Resilient Distributed Datasets

The easiest way to create an RDD in Python is with the SparkContext.parallelize method. This method was also used earlier where we parallelized a collection of integers between 0 and 1000:

    rdd = sc.parallelize(range(1000))
    # Result:
    # PythonRDD[3] at RDD at PythonRDD.scala:48

The rdd collection will be divided into a number of partitions which, in this case, correspond to a default value of four (the default value can be changed using configuration options). To explicitly specify the number of partitions, one can pass an extra argument to parallelize:

    rdd = sc.parallelize(range(1000), 2)
    rdd.getNumPartitions() # This function will return the number of partitions
    # Result:
    # 2

RDDs support a lot of functional programming operators, similar to what we used back in Chapter 6, Implementing Concurrency, with reactive programming and data streams (even though, in that case, the operators were designed to work on events over time rather than normal collections). For example, we may illustrate the basic map function which, by now, should be quite familiar. In the following code, we use map to calculate the square of a series of numbers:

    square_rdd = rdd.map(lambda x: x**2)
    # Result:
    # PythonRDD[5] at RDD at PythonRDD.scala:48

The map function will return a new RDD but won't compute anything just yet. In order to trigger the execution, you can use the collect method, which will retrieve all the elements in the collection, or take, which will return only the first ten elements:

    square_rdd.collect()
    # Result:
    # [0, 1, ... ]

    square_rdd.take(10)
    # Result:
    # [0, 1, 4, 9, 16, 25, 36, 49, 64, 81]

For a comparison between PySpark, Dask, and the other parallel programming libraries we explored in the earlier chapters, we will reimplement the approximation of pi. In the PySpark implementation, we will first create two RDDs of random numbers using parallelize, then we combine the datasets using the zip function (this is equivalent to Python's zip), and we finally test whether the random points are inside the circle:

    import numpy as np

    N = 10000
    x = np.random.uniform(-1, 1, N)
    y = np.random.uniform(-1, 1, N)

    rdd_x = sc.parallelize(x)
    rdd_y = sc.parallelize(y)

    hit_test = rdd_x.zip(rdd_y).map(lambda xy: xy[0] ** 2 + xy[1] ** 2 < 1)
    pi = 4 * hit_test.sum()/N

It's important to note that both the zip and map operations produce new RDDs and do not actually execute the instruction on the underlying data.
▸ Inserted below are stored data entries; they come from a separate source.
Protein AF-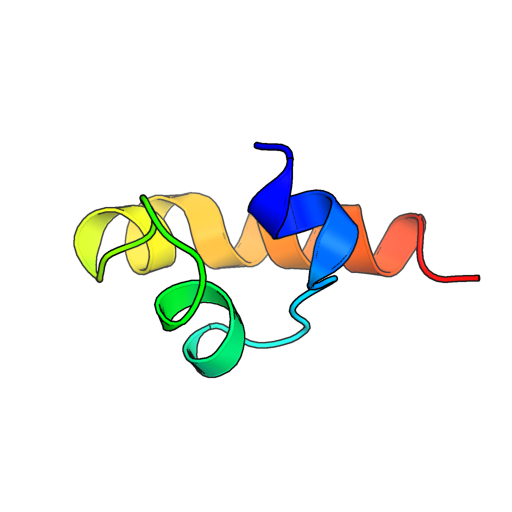A0A6I0EV58-F1 (afdb_monomer_lite)

Sequence (42 aa):
MKALIDKMPDSKESLLKVSGFGDVKVEKYGENILEILKRFRL

Structure (mmCIF, N/CA/C/O backbone):
data_AF-A0A6I0EV58-F1
#
_entry.id   AF-A0A6I0EV58-F1
#
loop_
_atom_site.group_PDB
_atom_site.id
_atom_site.type_symbol
_atom_site.label_atom_id
_atom_site.label_alt_id
_atom_site.label_comp_id
_atom_site.label_asym_id
_atom_site.label_entity_id
_atom_site.label_seq_id
_atom_site.pdbx_PDB_ins_code
_atom_site.Cartn_x
_atom_site.Cartn_y
_atom_site.Cartn_z
_atom_site.occupancy
_atom_site.B_iso_or_equiv
_atom_site.auth_seq_id
_atom_site.auth_comp_id
_atom_site.auth_asym_id
_atom_site.auth_atom_id
_atom_site.pdbx_PDB_model_num
ATOM 1 N N . MET A 1 1 ? 1.991 -7.307 -1.149 1.00 78.19 1 MET A N 1
ATOM 2 C CA . MET A 1 1 ? 3.246 -6.799 -1.745 1.00 78.19 1 MET A CA 1
ATOM 3 C C . MET A 1 1 ? 3.201 -6.800 -3.269 1.00 78.19 1 MET A C 1
ATOM 5 O O . MET A 1 1 ? 3.327 -5.726 -3.829 1.00 78.19 1 MET A O 1
ATOM 9 N N . LYS A 1 2 ? 2.919 -7.930 -3.943 1.00 88.81 2 LYS A N 1
ATOM 10 C CA . LYS A 1 2 ? 2.775 -7.981 -5.416 1.00 88.81 2 LYS A CA 1
ATOM 11 C C . LYS A 1 2 ? 1.840 -6.892 -5.979 1.00 88.81 2 LYS A C 1
ATOM 13 O O . LYS A 1 2 ? 2.254 -6.098 -6.804 1.00 88.81 2 LYS A O 1
ATOM 18 N N . ALA A 1 3 ? 0.647 -6.745 -5.395 1.00 93.12 3 ALA A N 1
ATOM 19 C CA . ALA A 1 3 ? -0.320 -5.716 -5.792 1.00 93.12 3 ALA A CA 1
ATOM 20 C C . ALA A 1 3 ? 0.155 -4.257 -5.617 1.00 93.12 3 ALA A C 1
ATOM 22 O O . ALA A 1 3 ? -0.402 -3.374 -6.255 1.00 93.12 3 ALA A O 1
ATOM 23 N N . LEU A 1 4 ? 1.132 -3.985 -4.743 1.00 94.62 4 LEU A N 1
ATOM 24 C CA . LEU A 1 4 ? 1.690 -2.638 -4.569 1.00 94.62 4 LEU A CA 1
ATOM 25 C C . LEU A 1 4 ? 2.609 -2.287 -5.744 1.00 94.62 4 LEU A C 1
ATOM 27 O O . LEU A 1 4 ? 2.513 -1.192 -6.286 1.00 94.62 4 LEU A O 1
ATOM 31 N N . ILE A 1 5 ? 3.448 -3.246 -6.145 1.00 93.44 5 ILE A N 1
ATOM 32 C CA . ILE A 1 5 ? 4.369 -3.126 -7.281 1.00 93.44 5 ILE A CA 1
ATOM 33 C C . ILE A 1 5 ? 3.585 -3.108 -8.597 1.00 93.44 5 ILE A C 1
ATOM 35 O O . ILE A 1 5 ? 3.876 -2.292 -9.454 1.00 93.44 5 ILE A O 1
ATOM 39 N N . ASP A 1 6 ? 2.548 -3.940 -8.736 1.00 93.56 6 ASP A N 1
ATOM 40 C CA . ASP A 1 6 ? 1.724 -3.969 -9.953 1.00 93.56 6 ASP A CA 1
ATOM 41 C C . ASP A 1 6 ? 0.921 -2.666 -10.143 1.00 93.56 6 ASP A C 1
ATOM 43 O O . ASP A 1 6 ? 0.701 -2.233 -11.270 1.00 93.56 6 ASP A O 1
ATOM 47 N N . LYS A 1 7 ? 0.453 -2.041 -9.048 1.00 94.38 7 LYS A N 1
ATOM 48 C CA . LYS A 1 7 ? -0.393 -0.834 -9.107 1.00 94.38 7 LYS A CA 1
ATOM 49 C C . LYS A 1 7 ? 0.380 0.488 -9.074 1.00 94.38 7 LYS A C 1
ATOM 51 O O . LYS A 1 7 ? -0.194 1.488 -9.488 1.00 94.38 7 LYS A O 1
ATOM 56 N N . MET A 1 8 ? 1.613 0.516 -8.555 1.00 95.44 8 MET A N 1
ATOM 57 C CA . MET A 1 8 ? 2.453 1.723 -8.414 1.00 95.44 8 MET A CA 1
ATOM 58 C C . MET A 1 8 ? 1.674 2.984 -7.970 1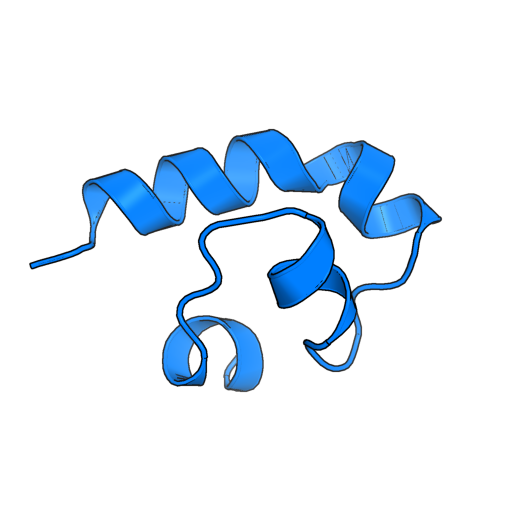.00 95.44 8 MET A C 1
ATOM 60 O O . MET A 1 8 ? 1.691 3.993 -8.687 1.00 95.44 8 MET A O 1
ATOM 64 N N . PRO A 1 9 ? 0.963 2.947 -6.822 1.00 96.94 9 PRO A N 1
ATOM 65 C CA . PRO A 1 9 ? 0.167 4.084 -6.367 1.00 96.94 9 PRO A CA 1
ATOM 66 C C . PRO A 1 9 ? 1.035 5.327 -6.130 1.00 96.94 9 PRO A C 1
ATOM 68 O O . PRO A 1 9 ? 2.180 5.228 -5.695 1.00 96.94 9 PRO A O 1
ATOM 71 N N . ASP A 1 10 ? 0.466 6.501 -6.382 1.00 96.81 10 ASP A N 1
ATOM 72 C CA . ASP A 1 10 ? 1.099 7.818 -6.206 1.00 96.81 10 ASP A CA 1
ATOM 73 C C . ASP A 1 10 ? 0.358 8.748 -5.257 1.00 96.81 10 ASP A C 1
ATOM 75 O O . ASP A 1 10 ? 0.721 9.911 -5.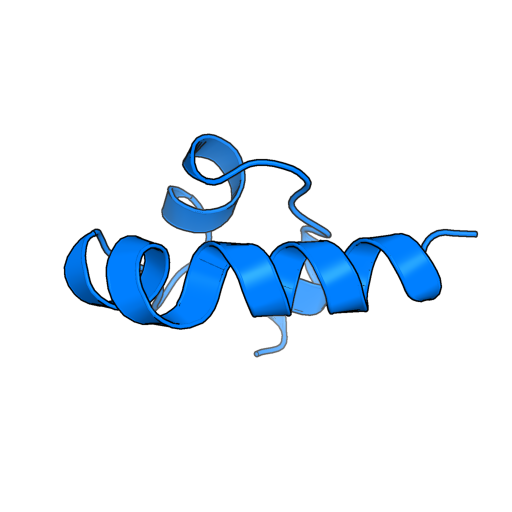090 1.00 96.81 10 ASP A O 1
ATOM 79 N N . SER A 1 11 ? -0.668 8.227 -4.603 1.00 97.88 11 SER A N 1
ATOM 80 C CA . SER A 1 11 ? -1.468 8.965 -3.646 1.00 97.88 11 SER A CA 1
ATOM 81 C C . SER A 1 11 ? -1.967 8.037 -2.549 1.00 97.88 11 SER A C 1
ATOM 83 O O . SER A 1 11 ? -2.058 6.820 -2.723 1.00 97.88 11 SER A O 1
ATOM 85 N N . LYS A 1 12 ? -2.341 8.608 -1.402 1.00 97.75 12 LYS A N 1
ATOM 86 C CA . LYS A 1 12 ? -2.977 7.842 -0.321 1.00 97.75 12 LYS A CA 1
ATOM 87 C C . LYS A 1 12 ? -4.287 7.198 -0.782 1.00 97.75 12 LYS A C 1
ATOM 89 O O . LYS A 1 12 ? -4.553 6.052 -0.438 1.00 97.75 12 LYS A O 1
ATOM 94 N N . GLU A 1 13 ? -5.051 7.883 -1.630 1.00 98.19 13 GLU A N 1
ATOM 95 C CA . GLU A 1 13 ? -6.287 7.351 -2.217 1.00 98.19 13 GLU A CA 1
ATOM 96 C C . GLU A 1 13 ? -6.046 6.152 -3.140 1.00 98.19 13 GLU A C 1
ATOM 98 O O . GLU A 1 13 ? -6.815 5.191 -3.118 1.00 98.19 13 GLU A O 1
ATOM 103 N N . SER A 1 14 ? -4.989 6.172 -3.958 1.00 97.62 14 SER A N 1
ATOM 104 C CA . SER A 1 14 ? -4.638 5.014 -4.789 1.00 97.62 14 SER A CA 1
ATOM 105 C C . SER A 1 14 ? -4.044 3.878 -3.952 1.00 97.62 14 SER A C 1
ATOM 107 O O . SER A 1 14 ? -4.333 2.711 -4.224 1.00 97.62 14 SER A O 1
ATOM 109 N N . LEU A 1 15 ? -3.307 4.199 -2.883 1.00 97.75 15 LEU A N 1
ATOM 110 C CA . LEU A 1 15 ? -2.781 3.223 -1.929 1.00 97.75 15 LEU A CA 1
ATOM 111 C C . LEU A 1 15 ? -3.901 2.500 -1.160 1.00 97.75 15 LEU A C 1
ATOM 113 O O . LEU A 1 15 ? -3.823 1.284 -1.007 1.00 97.75 15 LEU A O 1
ATOM 117 N N . LEU A 1 16 ? -4.979 3.197 -0.778 1.00 97.88 16 LEU A N 1
ATOM 118 C CA . LEU A 1 16 ? -6.180 2.601 -0.162 1.00 97.88 16 LEU A CA 1
ATOM 119 C C . LEU A 1 16 ? -6.876 1.566 -1.061 1.00 97.88 16 LEU A C 1
ATOM 121 O O . LEU A 1 16 ? -7.554 0.660 -0.584 1.00 97.88 16 LEU A O 1
ATOM 125 N N . LYS A 1 17 ? -6.693 1.661 -2.383 1.00 97.44 17 LYS A N 1
ATOM 126 C CA . LYS A 1 17 ? -7.231 0.693 -3.352 1.00 97.44 17 LYS A CA 1
ATOM 127 C C . LYS A 1 17 ? -6.335 -0.545 -3.503 1.00 97.44 17 LYS A C 1
ATOM 129 O O . LYS A 1 17 ? -6.654 -1.451 -4.286 1.00 97.44 17 LYS A O 1
ATOM 134 N N . VAL A 1 18 ? -5.191 -0.609 -2.818 1.00 97.00 18 VAL A N 1
ATOM 135 C CA . VAL A 1 18 ? -4.290 -1.770 -2.820 1.00 97.00 18 VAL A CA 1
ATOM 136 C C . VAL A 1 18 ? -4.712 -2.738 -1.715 1.00 97.00 18 VAL A C 1
ATOM 138 O O . VAL A 1 18 ? -4.779 -2.383 -0.542 1.00 97.00 18 VAL A O 1
ATOM 141 N N . SER A 1 19 ? -4.954 -4.002 -2.077 1.00 95.62 19 SER A N 1
ATOM 142 C CA . SER A 1 19 ? -5.314 -5.038 -1.101 1.00 95.62 19 SER A CA 1
ATOM 143 C C . SER A 1 19 ? -4.274 -5.129 0.026 1.00 95.62 19 SER A C 1
ATOM 145 O O . SER A 1 19 ? -3.069 -5.236 -0.225 1.00 95.62 19 SER A O 1
ATOM 147 N N . GLY A 1 20 ? -4.754 -5.073 1.271 1.00 94.69 20 GLY A N 1
ATOM 148 C CA . GLY A 1 20 ? -3.930 -5.081 2.479 1.00 94.69 20 GLY A CA 1
ATOM 149 C C . GLY A 1 20 ? -3.500 -3.704 3.003 1.00 94.69 20 GLY A C 1
ATOM 150 O O . GLY A 1 20 ? -2.835 -3.677 4.046 1.00 94.69 20 GLY A O 1
ATOM 151 N N . PHE A 1 21 ? -3.893 -2.604 2.347 1.00 96.69 21 PHE A N 1
ATOM 152 C CA . PHE A 1 21 ? -3.677 -1.216 2.777 1.00 96.69 21 PHE A CA 1
ATOM 153 C C . PHE A 1 21 ? -5.010 -0.514 3.077 1.00 96.69 21 PHE A C 1
ATOM 155 O O . PHE A 1 21 ? -5.601 0.108 2.207 1.00 96.69 21 PHE A O 1
ATOM 162 N N . GLY A 1 22 ? -5.480 -0.629 4.322 1.00 97.44 22 GLY A N 1
ATOM 163 C CA . GLY A 1 22 ? -6.580 0.192 4.849 1.00 97.44 22 GLY A CA 1
ATOM 164 C C . GLY A 1 22 ? -6.071 1.451 5.556 1.00 97.44 22 GLY A C 1
ATOM 165 O O . GLY A 1 22 ? -4.856 1.637 5.689 1.00 97.44 22 GLY A O 1
ATOM 166 N N . ASP A 1 23 ? -6.994 2.265 6.067 1.00 98.12 23 ASP A N 1
ATOM 167 C CA . ASP A 1 23 ? -6.733 3.609 6.608 1.00 98.12 23 ASP A CA 1
ATOM 168 C C . ASP A 1 23 ? -5.577 3.648 7.611 1.00 98.12 23 ASP A C 1
ATOM 170 O O . ASP A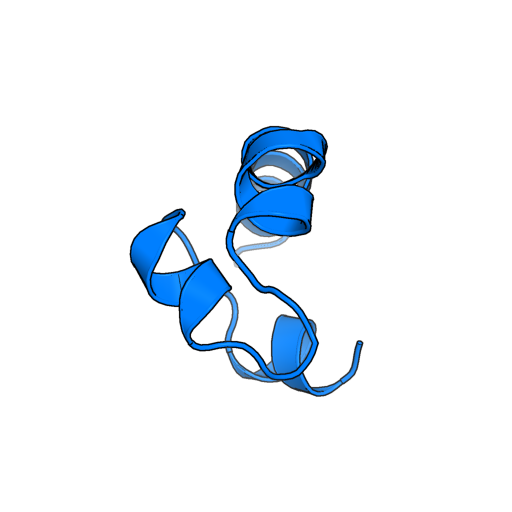 1 23 ? -4.617 4.388 7.415 1.00 98.12 23 ASP A O 1
ATOM 174 N N . VAL A 1 24 ? -5.577 2.747 8.601 1.00 98.31 24 VAL A N 1
ATOM 175 C CA . VAL A 1 24 ? -4.533 2.676 9.644 1.00 98.31 24 VAL A CA 1
ATOM 176 C C . VAL A 1 24 ? -3.125 2.516 9.054 1.00 98.31 24 VAL A C 1
ATOM 178 O O . VAL A 1 24 ? -2.159 3.103 9.538 1.00 98.31 24 VAL A O 1
ATOM 181 N N . LYS A 1 25 ? -2.967 1.708 7.998 1.00 97.44 25 LYS A N 1
ATOM 182 C CA . LYS A 1 25 ? -1.655 1.487 7.366 1.00 97.44 25 LYS A CA 1
ATOM 183 C C . LYS A 1 25 ? -1.272 2.630 6.439 1.00 97.44 25 LYS A C 1
ATOM 185 O O . LYS A 1 25 ? -0.088 2.942 6.338 1.00 97.44 25 LYS A O 1
ATOM 190 N N . VAL A 1 26 ? -2.246 3.220 5.754 1.00 98.19 26 VAL A N 1
ATOM 191 C CA . VAL A 1 26 ? -2.018 4.359 4.860 1.00 98.19 26 VAL A CA 1
ATOM 192 C C . VAL A 1 26 ? -1.629 5.599 5.658 1.00 98.19 26 VAL A C 1
ATOM 194 O O . VAL A 1 26 ? -0.712 6.310 5.258 1.00 98.19 26 VAL A O 1
ATOM 197 N N . GLU A 1 27 ? -2.234 5.815 6.821 1.00 98.31 27 GLU A N 1
ATOM 198 C CA . GLU A 1 27 ? -1.839 6.875 7.745 1.00 98.31 27 GLU A CA 1
ATOM 199 C C . GLU A 1 27 ? -0.424 6.643 8.289 1.00 98.31 27 GLU A C 1
ATOM 201 O O . GLU A 1 27 ? 0.417 7.537 8.237 1.00 98.31 27 GLU A O 1
ATOM 206 N N . LYS A 1 28 ? -0.127 5.416 8.737 1.00 98.31 28 LYS A N 1
ATOM 207 C CA . LYS A 1 28 ? 1.151 5.097 9.384 1.00 98.31 28 LYS A CA 1
ATOM 208 C C . LYS A 1 28 ? 2.346 5.008 8.428 1.00 98.31 28 LYS A C 1
ATOM 210 O O . LYS A 1 28 ? 3.455 5.349 8.822 1.00 98.31 28 LYS A O 1
ATOM 215 N N . TYR A 1 29 ? 2.148 4.506 7.209 1.00 98.00 29 TYR A N 1
ATOM 216 C CA . TYR A 1 29 ? 3.241 4.166 6.284 1.00 98.00 29 TYR A CA 1
ATOM 217 C C . TYR A 1 29 ? 3.098 4.780 4.888 1.00 98.00 29 TYR A C 1
ATOM 219 O O . TYR A 1 29 ? 4.017 4.655 4.079 1.00 98.00 29 TYR A O 1
ATOM 227 N N . GLY A 1 30 ? 1.962 5.410 4.574 1.00 97.62 30 GLY A N 1
ATOM 228 C CA . GLY A 1 30 ? 1.636 5.823 3.211 1.00 97.62 30 GLY A CA 1
ATOM 229 C C . GLY A 1 30 ? 2.659 6.780 2.615 1.00 97.62 30 GLY A C 1
ATOM 230 O O . GLY A 1 30 ? 3.137 6.525 1.518 1.00 97.62 30 GLY A O 1
ATOM 231 N N . GLU A 1 31 ? 3.060 7.818 3.352 1.00 98.12 31 GLU A N 1
ATOM 232 C CA . GLU A 1 31 ? 4.046 8.796 2.864 1.00 98.12 31 GLU A CA 1
ATOM 233 C C . GLU A 1 31 ? 5.379 8.139 2.489 1.00 98.12 31 GLU A C 1
ATOM 235 O O . GLU A 1 31 ? 5.879 8.333 1.383 1.00 98.12 31 GLU A O 1
ATOM 240 N N . ASN A 1 32 ? 5.931 7.290 3.362 1.00 98.25 32 ASN A N 1
ATOM 241 C CA . ASN A 1 32 ? 7.213 6.638 3.085 1.00 98.25 32 ASN A CA 1
ATOM 242 C C . ASN A 1 32 ? 7.118 5.654 1.917 1.00 98.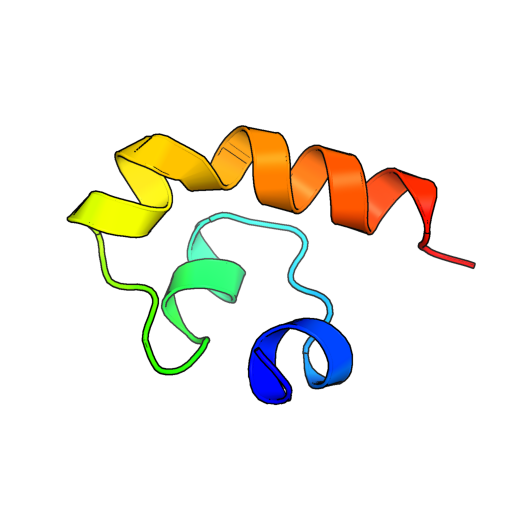25 32 ASN A C 1
ATOM 244 O O . ASN A 1 32 ? 8.047 5.551 1.120 1.00 98.25 32 ASN A O 1
ATOM 248 N N . ILE A 1 33 ? 5.997 4.939 1.792 1.00 97.12 33 ILE A N 1
ATOM 249 C CA . ILE A 1 33 ? 5.764 4.048 0.653 1.00 97.12 33 ILE A CA 1
ATOM 250 C C . ILE A 1 33 ? 5.728 4.853 -0.646 1.00 97.12 33 ILE A C 1
ATOM 252 O O . ILE A 1 33 ? 6.420 4.494 -1.594 1.00 97.12 33 ILE A O 1
ATOM 256 N N . LEU A 1 34 ? 4.961 5.944 -0.687 1.00 97.69 34 LEU A N 1
ATOM 257 C CA . LEU A 1 34 ? 4.851 6.800 -1.868 1.00 97.69 34 LEU A CA 1
ATOM 258 C C . LEU A 1 34 ? 6.201 7.424 -2.237 1.00 97.69 34 LEU A C 1
ATOM 260 O O . LEU A 1 34 ? 6.545 7.488 -3.416 1.00 97.69 34 LEU A O 1
ATOM 264 N N . GLU A 1 35 ? 7.004 7.816 -1.248 1.00 97.75 35 GLU A N 1
ATOM 265 C CA . GLU A 1 35 ? 8.354 8.325 -1.478 1.00 97.75 35 GLU A CA 1
ATOM 266 C C . GLU A 1 35 ? 9.272 7.266 -2.105 1.00 97.75 35 GLU A C 1
ATOM 268 O O . GLU A 1 35 ? 9.981 7.558 -3.071 1.00 97.75 35 GLU A O 1
ATOM 273 N N . ILE A 1 36 ? 9.235 6.025 -1.608 1.00 96.38 36 ILE A N 1
ATOM 274 C CA . ILE A 1 36 ? 9.986 4.907 -2.193 1.00 96.38 36 ILE A CA 1
ATOM 275 C C . ILE A 1 36 ? 9.526 4.672 -3.634 1.00 96.38 36 ILE A C 1
ATOM 277 O O . ILE A 1 36 ? 10.355 4.642 -4.539 1.00 96.38 36 ILE A O 1
ATOM 281 N N . LEU A 1 37 ? 8.216 4.564 -3.872 1.00 95.75 37 LEU A N 1
ATOM 282 C CA . LEU A 1 37 ? 7.669 4.324 -5.210 1.00 95.75 37 LEU A CA 1
ATOM 283 C C . LEU A 1 37 ? 8.050 5.435 -6.194 1.00 95.75 37 LEU A C 1
ATOM 285 O O . 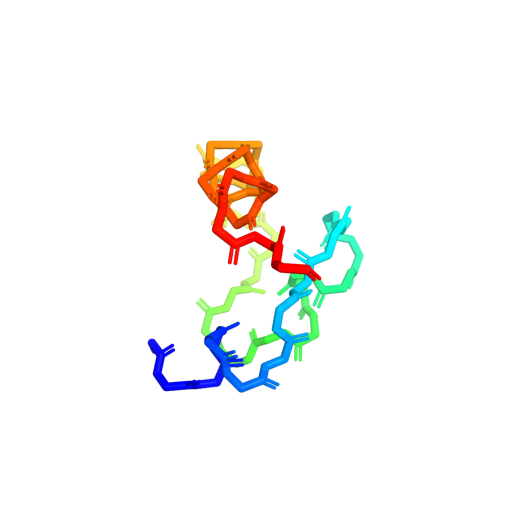LEU A 1 37 ? 8.397 5.141 -7.335 1.00 95.75 37 LEU A O 1
ATOM 289 N N . LYS A 1 38 ? 8.063 6.696 -5.748 1.00 95.31 38 LYS A N 1
ATOM 290 C CA . LYS A 1 38 ? 8.491 7.843 -6.559 1.00 95.31 38 LYS A CA 1
ATOM 291 C C . LYS A 1 38 ? 9.952 7.733 -7.003 1.00 95.31 38 LYS A C 1
ATOM 293 O O . LYS A 1 38 ? 10.260 8.119 -8.123 1.00 95.31 38 LYS A O 1
ATOM 298 N N . ARG A 1 39 ? 10.845 7.196 -6.162 1.00 95.31 39 ARG A N 1
ATOM 299 C CA . ARG A 1 39 ? 12.273 7.012 -6.498 1.00 95.31 39 ARG A CA 1
ATOM 300 C C . ARG A 1 39 ? 12.516 5.920 -7.544 1.00 95.31 39 ARG A C 1
ATOM 302 O O . ARG A 1 39 ? 13.521 5.979 -8.239 1.00 95.31 39 ARG A O 1
ATOM 309 N N . PHE A 1 40 ? 11.618 4.942 -7.648 1.00 92.25 40 PHE A N 1
ATOM 310 C CA . PHE A 1 40 ? 11.716 3.821 -8.594 1.00 92.25 40 PHE A CA 1
ATOM 311 C C . PHE A 1 40 ? 10.733 3.936 -9.769 1.00 92.25 40 PHE A C 1
ATOM 313 O O . PHE A 1 40 ? 10.540 2.977 -10.515 1.00 92.25 40 PHE A O 1
ATOM 320 N N . ARG A 1 41 ? 10.102 5.103 -9.935 1.00 84.62 41 ARG A N 1
ATOM 321 C CA . ARG A 1 41 ? 9.239 5.412 -11.076 1.00 84.62 41 ARG A CA 1
ATOM 322 C C . ARG A 1 41 ? 10.133 5.807 -12.254 1.00 84.62 41 ARG A C 1
ATOM 324 O O . ARG A 1 41 ? 10.773 6.854 -12.196 1.00 84.62 41 ARG A O 1
ATOM 331 N N . LEU A 1 42 ? 10.224 4.925 -13.250 1.00 65.25 42 LEU A N 1
ATOM 332 C CA . LEU A 1 42 ? 10.888 5.182 -14.534 1.00 65.25 42 LEU A CA 1
ATOM 333 C C . LEU A 1 42 ? 10.049 6.121 -15.404 1.00 65.25 42 LEU A C 1
ATOM 335 O O . LEU A 1 42 ? 8.802 6.007 -15.339 1.00 65.25 42 LEU A O 1
#

Secondary structure (DSSP, 8-state):
-HHHHHH---SHHHHHTSTT--HHHHHHHHHHHHHHHHHT--

Foldseek 3Di:
DVQCVVQLDQDLVSQCVGPPDHDVNCVVCVVVSNVVSVVVDD

Radius of gyration: 9.25 Å; chains: 1; bounding box: 20×17×24 Å

InterPro domains:
  IPR002121 HRDC domain [PF00570] (2-37)
  IPR002121 HRDC domain [PS50967] (1-42)
  IPR010997 HRDC-like superfamily [SSF47819] (2-40)
  IPR044876 HRDC domain superfamily [G3DSA:1.10.150.80] (1-41)

pLDDT: mean 94.98, std 6.02, range [65.25, 98.31]

Organism: NCBI:txid553427

In the preceding example, code execution is triggered when we call the hit_test.sum function, which returns an integer. This behavior is different from the Dask API where the whole computation (including the final result, pi) did not trigger the execution.

We can now move on to a more interesting application to demonstrate more RDD methods. We will learn how to count the number of visits each user of a website performs in a day. In a real-world scenario, the data would have been collected in a database and/or stored in a distributed filesystem, such as HDFS. However, in our example, we will generate some data that we will then analyze.

In the following code, we generate a list of dictionaries, each containing a user (selected among twenty users) and a timestamp. The steps to produce the dataset are as follows:

Create a pool of 20 users (the users variable).
Define a function that returns a random time between two dates.
For 10,000 times, we choose a random user from our users pool and a random timestamp between the dates January 1, 2017 and January 7, 2017.

      import datetime

      from uuid import uuid4
      from random import randrange, choice

      # We generate 20 users
      n_users = 20 
      users = [uuid4() for i in range(n_users)]

      def random_time(start, end):
          '''Return a random timestamp between start date and end 
          date'''
          # We select a number of seconds
          total_seconds = (end - start).total_seconds()
          return start + 
          datetime.timedelta(seconds=randrange(total_seconds))

      start = datetime.datetime(2017, 1, 1)
      end = datetime.datetime(2017, 1, 7)

      entries = []
      N = 10000
      for i in range(N):
          entries.append({
           'user': choice(users),
           'timestamp': random_time(start, end)
          })

With the dataset at hand, we can start asking questions and use PySpark to find the answers. One common question is "How many times has a given user visited the website?." A naive way to compute this result can be achieved by grouping the entries RDD by user (using the groupBy operator) and counting how many items are present for each user. In PySpark, groupBy takes a function as argument to extract the grouping key for each element and returns a new RDD that contain tuples of the (key, group) form. In the following example, we use the user ID as the key for our groupBy, and we inspect the first element using first:

    entries_rdd = sc.parallelize(entries)
    entries_rdd.groupBy(lambda x: x['user']).first()
    # Result:
    # (UUID('0604aab5-c7ba-4d5b-b1e0-16091052fb11'),
    #  <pyspark.resultiterable.ResultIterable at 0x7faced4cd0b8>)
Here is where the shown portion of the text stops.